== Exercise brief ==
Consider the listing below. Extract exactly the lines from the line containing "ATOM 35 C C" to the line containing "ATOM 46 O O", both included.

Task input: Begin

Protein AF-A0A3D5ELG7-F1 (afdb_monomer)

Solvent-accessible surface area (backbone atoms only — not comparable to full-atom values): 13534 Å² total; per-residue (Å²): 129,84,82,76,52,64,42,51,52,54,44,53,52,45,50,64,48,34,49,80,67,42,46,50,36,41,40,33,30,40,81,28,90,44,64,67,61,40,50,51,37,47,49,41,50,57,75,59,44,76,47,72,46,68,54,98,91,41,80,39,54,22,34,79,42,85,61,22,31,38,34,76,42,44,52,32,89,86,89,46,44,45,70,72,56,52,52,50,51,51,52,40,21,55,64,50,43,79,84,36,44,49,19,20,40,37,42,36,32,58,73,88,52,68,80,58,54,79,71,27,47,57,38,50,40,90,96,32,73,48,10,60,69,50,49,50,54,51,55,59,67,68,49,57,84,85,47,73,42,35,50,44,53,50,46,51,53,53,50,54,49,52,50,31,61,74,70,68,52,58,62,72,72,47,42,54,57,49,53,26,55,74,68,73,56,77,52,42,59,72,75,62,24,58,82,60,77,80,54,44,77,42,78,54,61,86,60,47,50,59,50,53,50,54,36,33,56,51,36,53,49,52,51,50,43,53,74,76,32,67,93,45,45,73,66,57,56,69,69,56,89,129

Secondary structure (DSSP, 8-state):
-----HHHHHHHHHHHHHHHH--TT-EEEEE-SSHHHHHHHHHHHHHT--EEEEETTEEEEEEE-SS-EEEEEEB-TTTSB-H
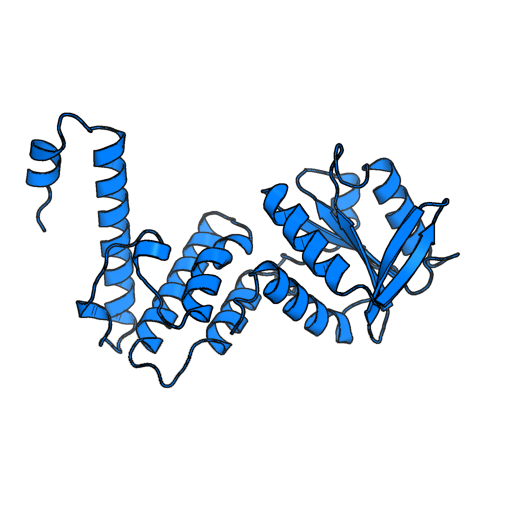HHHHHHHHHHHHT-GGGTTEEEEEEESS--HHHHTTSEESSSTTSTTSHHHHHHHHHHHS-TTSTTHHHHHHHHHHHHHHHHHTT--GGGGHHHHHHHHTT---GGGGT----TTGGG---HHHHHHHHHHHHHHHHHHHHHHHH-TTSHHHHHTTS--

Mean predicted aligned error: 8.3 Å

Foldseek 3Di:
DPPDAVLLVLVVLVQVCCQPPPAFLAEEEEADQDLVVLVVNLVSVQVQFDDWFADPNDTFTWHDHPQAIETEFEDDPPPGDDPVVVVVVSVCRNVLDDRRNRHYYYYYYNDPPVVRVVRHHYQCDPPHRFPLVNLLVVLLVLADPPALQNQLLNLVSVVLSVVCVVVVHGSCSCSLSSSCSSVNHNAQVSNLFDGDPPCSNPNDSVVSNVVRVVRNVVSVLLVCCCVPPVPCNVVSVVPDDD

Structure (mmCIF, N/CA/C/O backbone):
data_AF-A0A3D5ELG7-F1
#
_entry.id   AF-A0A3D5ELG7-F1
#
loop_
_atom_site.group_PDB
_atom_site.id
_atom_site.type_symbol
_atom_site.label_atom_id
_atom_site.label_alt_id
_atom_site.label_comp_id
_atom_site.label_asym_id
_atom_site.label_entity_id
_atom_site.label_seq_id
_atom_site.pdbx_PDB_ins_code
_atom_site.Cartn_x
_atom_site.Cartn_y
_atom_site.Cartn_z
_atom_site.occupancy
_atom_site.B_iso_or_equiv
_atom_site.auth_seq_id
_atom_site.auth_comp_id
_atom_site.auth_asym_id
_atom_site.auth_atom_id
_atom_site.pdbx_PDB_model_num
ATOM 1 N N . MET A 1 1 ? -15.744 0.098 -18.306 1.00 34.47 1 MET A N 1
ATOM 2 C CA . MET A 1 1 ? -16.058 -0.099 -16.873 1.00 34.47 1 MET A CA 1
ATOM 3 C C . MET A 1 1 ? -15.377 1.022 -16.099 1.00 34.47 1 MET A C 1
ATOM 5 O O . MET A 1 1 ? -14.389 1.536 -16.601 1.00 34.47 1 MET A O 1
ATOM 9 N N . SER A 1 2 ? -15.923 1.484 -14.971 1.00 38.81 2 SER A N 1
ATOM 10 C CA . SER A 1 2 ? -15.284 2.565 -14.200 1.00 38.81 2 SER A CA 1
ATOM 11 C C . SER A 1 2 ? -13.952 2.054 -13.650 1.00 38.81 2 SER A C 1
ATOM 13 O O . SER A 1 2 ? -13.967 1.047 -12.945 1.00 38.81 2 SER A O 1
ATOM 15 N N . LYS A 1 3 ? -12.831 2.706 -13.996 1.00 54.72 3 LYS A N 1
ATOM 16 C CA . LYS A 1 3 ? -11.503 2.431 -13.421 1.00 54.72 3 LYS A CA 1
ATOM 17 C C . LYS A 1 3 ? -11.637 2.410 -11.896 1.00 54.72 3 LYS A C 1
ATOM 19 O O . LYS A 1 3 ? -12.003 3.433 -11.315 1.00 54.72 3 LYS A O 1
ATOM 24 N N . LYS A 1 4 ? -11.440 1.253 -11.257 1.00 65.31 4 LYS A N 1
ATOM 25 C CA . LYS A 1 4 ? -11.348 1.184 -9.791 1.00 65.31 4 LYS A CA 1
ATOM 26 C C . LYS A 1 4 ? -10.037 1.845 -9.399 1.00 65.31 4 LYS A C 1
ATOM 28 O O . LYS A 1 4 ? -9.013 1.495 -9.978 1.00 65.31 4 LYS A O 1
ATOM 33 N N . GLN A 1 5 ? -10.069 2.791 -8.465 1.00 82.19 5 GLN A N 1
ATOM 34 C CA . GLN A 1 5 ? -8.848 3.455 -8.014 1.00 82.19 5 GLN A CA 1
ATOM 35 C C . GLN A 1 5 ? -7.944 2.447 -7.297 1.00 82.19 5 GLN A C 1
ATOM 37 O O . GLN A 1 5 ? -8.430 1.455 -6.744 1.00 82.19 5 GLN A O 1
ATOM 42 N N . PHE A 1 6 ? -6.633 2.683 -7.307 1.00 85.56 6 PHE A N 1
ATOM 43 C CA . PHE A 1 6 ? -5.674 1.793 -6.651 1.00 85.56 6 PHE A CA 1
ATOM 44 C C . PHE A 1 6 ? -5.977 1.637 -5.153 1.00 85.56 6 PHE A C 1
ATOM 46 O O . PHE A 1 6 ? -5.884 0.547 -4.592 1.00 85.56 6 PHE A O 1
ATOM 53 N N . GLU A 1 7 ? -6.444 2.701 -4.505 1.00 89.75 7 GLU A N 1
ATOM 54 C CA . GLU A 1 7 ? -6.858 2.681 -3.107 1.00 89.75 7 GLU A CA 1
ATOM 55 C C . GLU A 1 7 ? -8.050 1.745 -2.858 1.00 89.75 7 GLU A C 1
ATOM 57 O O . GLU A 1 7 ? -8.061 1.030 -1.856 1.00 89.75 7 GLU A O 1
ATOM 62 N N . ASP A 1 8 ? -9.016 1.670 -3.781 1.00 89.25 8 ASP A N 1
ATOM 63 C CA . ASP A 1 8 ? -10.143 0.732 -3.675 1.00 89.25 8 ASP A CA 1
ATOM 64 C C . ASP A 1 8 ? -9.669 -0.725 -3.767 1.00 89.25 8 ASP A C 1
ATOM 66 O O . ASP A 1 8 ? -10.200 -1.610 -3.085 1.00 89.25 8 ASP A O 1
ATOM 70 N N . PHE A 1 9 ? -8.655 -0.985 -4.596 1.00 88.44 9 PHE A N 1
ATOM 71 C CA . PHE A 1 9 ? -8.004 -2.289 -4.688 1.00 88.44 9 PHE A CA 1
ATOM 72 C C . PHE A 1 9 ? -7.284 -2.648 -3.380 1.00 88.44 9 PHE A C 1
ATOM 74 O O . PHE A 1 9 ? -7.514 -3.730 -2.832 1.00 88.44 9 PHE A O 1
ATOM 81 N N . LEU A 1 10 ? -6.510 -1.717 -2.809 1.00 90.12 10 LEU A N 1
ATOM 82 C CA . LEU A 1 10 ? -5.835 -1.911 -1.520 1.00 90.12 10 LEU A CA 1
ATOM 83 C C . LEU A 1 10 ? -6.822 -2.200 -0.380 1.00 90.12 10 LEU A C 1
ATOM 85 O O . LEU A 1 10 ? -6.577 -3.099 0.432 1.00 90.12 10 LEU A O 1
ATOM 89 N N . VAL A 1 11 ? -7.943 -1.474 -0.327 1.00 92.19 11 VAL A N 1
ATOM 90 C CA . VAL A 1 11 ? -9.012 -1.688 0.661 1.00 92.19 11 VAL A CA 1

Task input: End

== Answer for this exercise ==
ATOM 35 C C . GLN A 1 5 ? -7.944 2.447 -7.297 1.00 82.19 5 GLN A C 1
ATOM 37 O O . GLN A 1 5 ? -8.430 1.455 -6.744 1.00 82.19 5 GLN A O 1
ATOM 42 N N . PHE A 1 6 ? -6.633 2.683 -7.307 1.00 85.56 6 PHE A N 1
ATOM 43 C CA . PHE A 1 6 ? -5.674 1.793 -6.651 1.00 85.56 6 PHE A CA 1
ATOM 44 C C . PHE A 1 6 ? -5.977 1.637 -5.153 1.00 85.56 6 PHE A C 1
ATOM 46 O O . PHE A 1 6 ? -5.884 0.547 -4.592 1.00 85.56 6 PHE A O 1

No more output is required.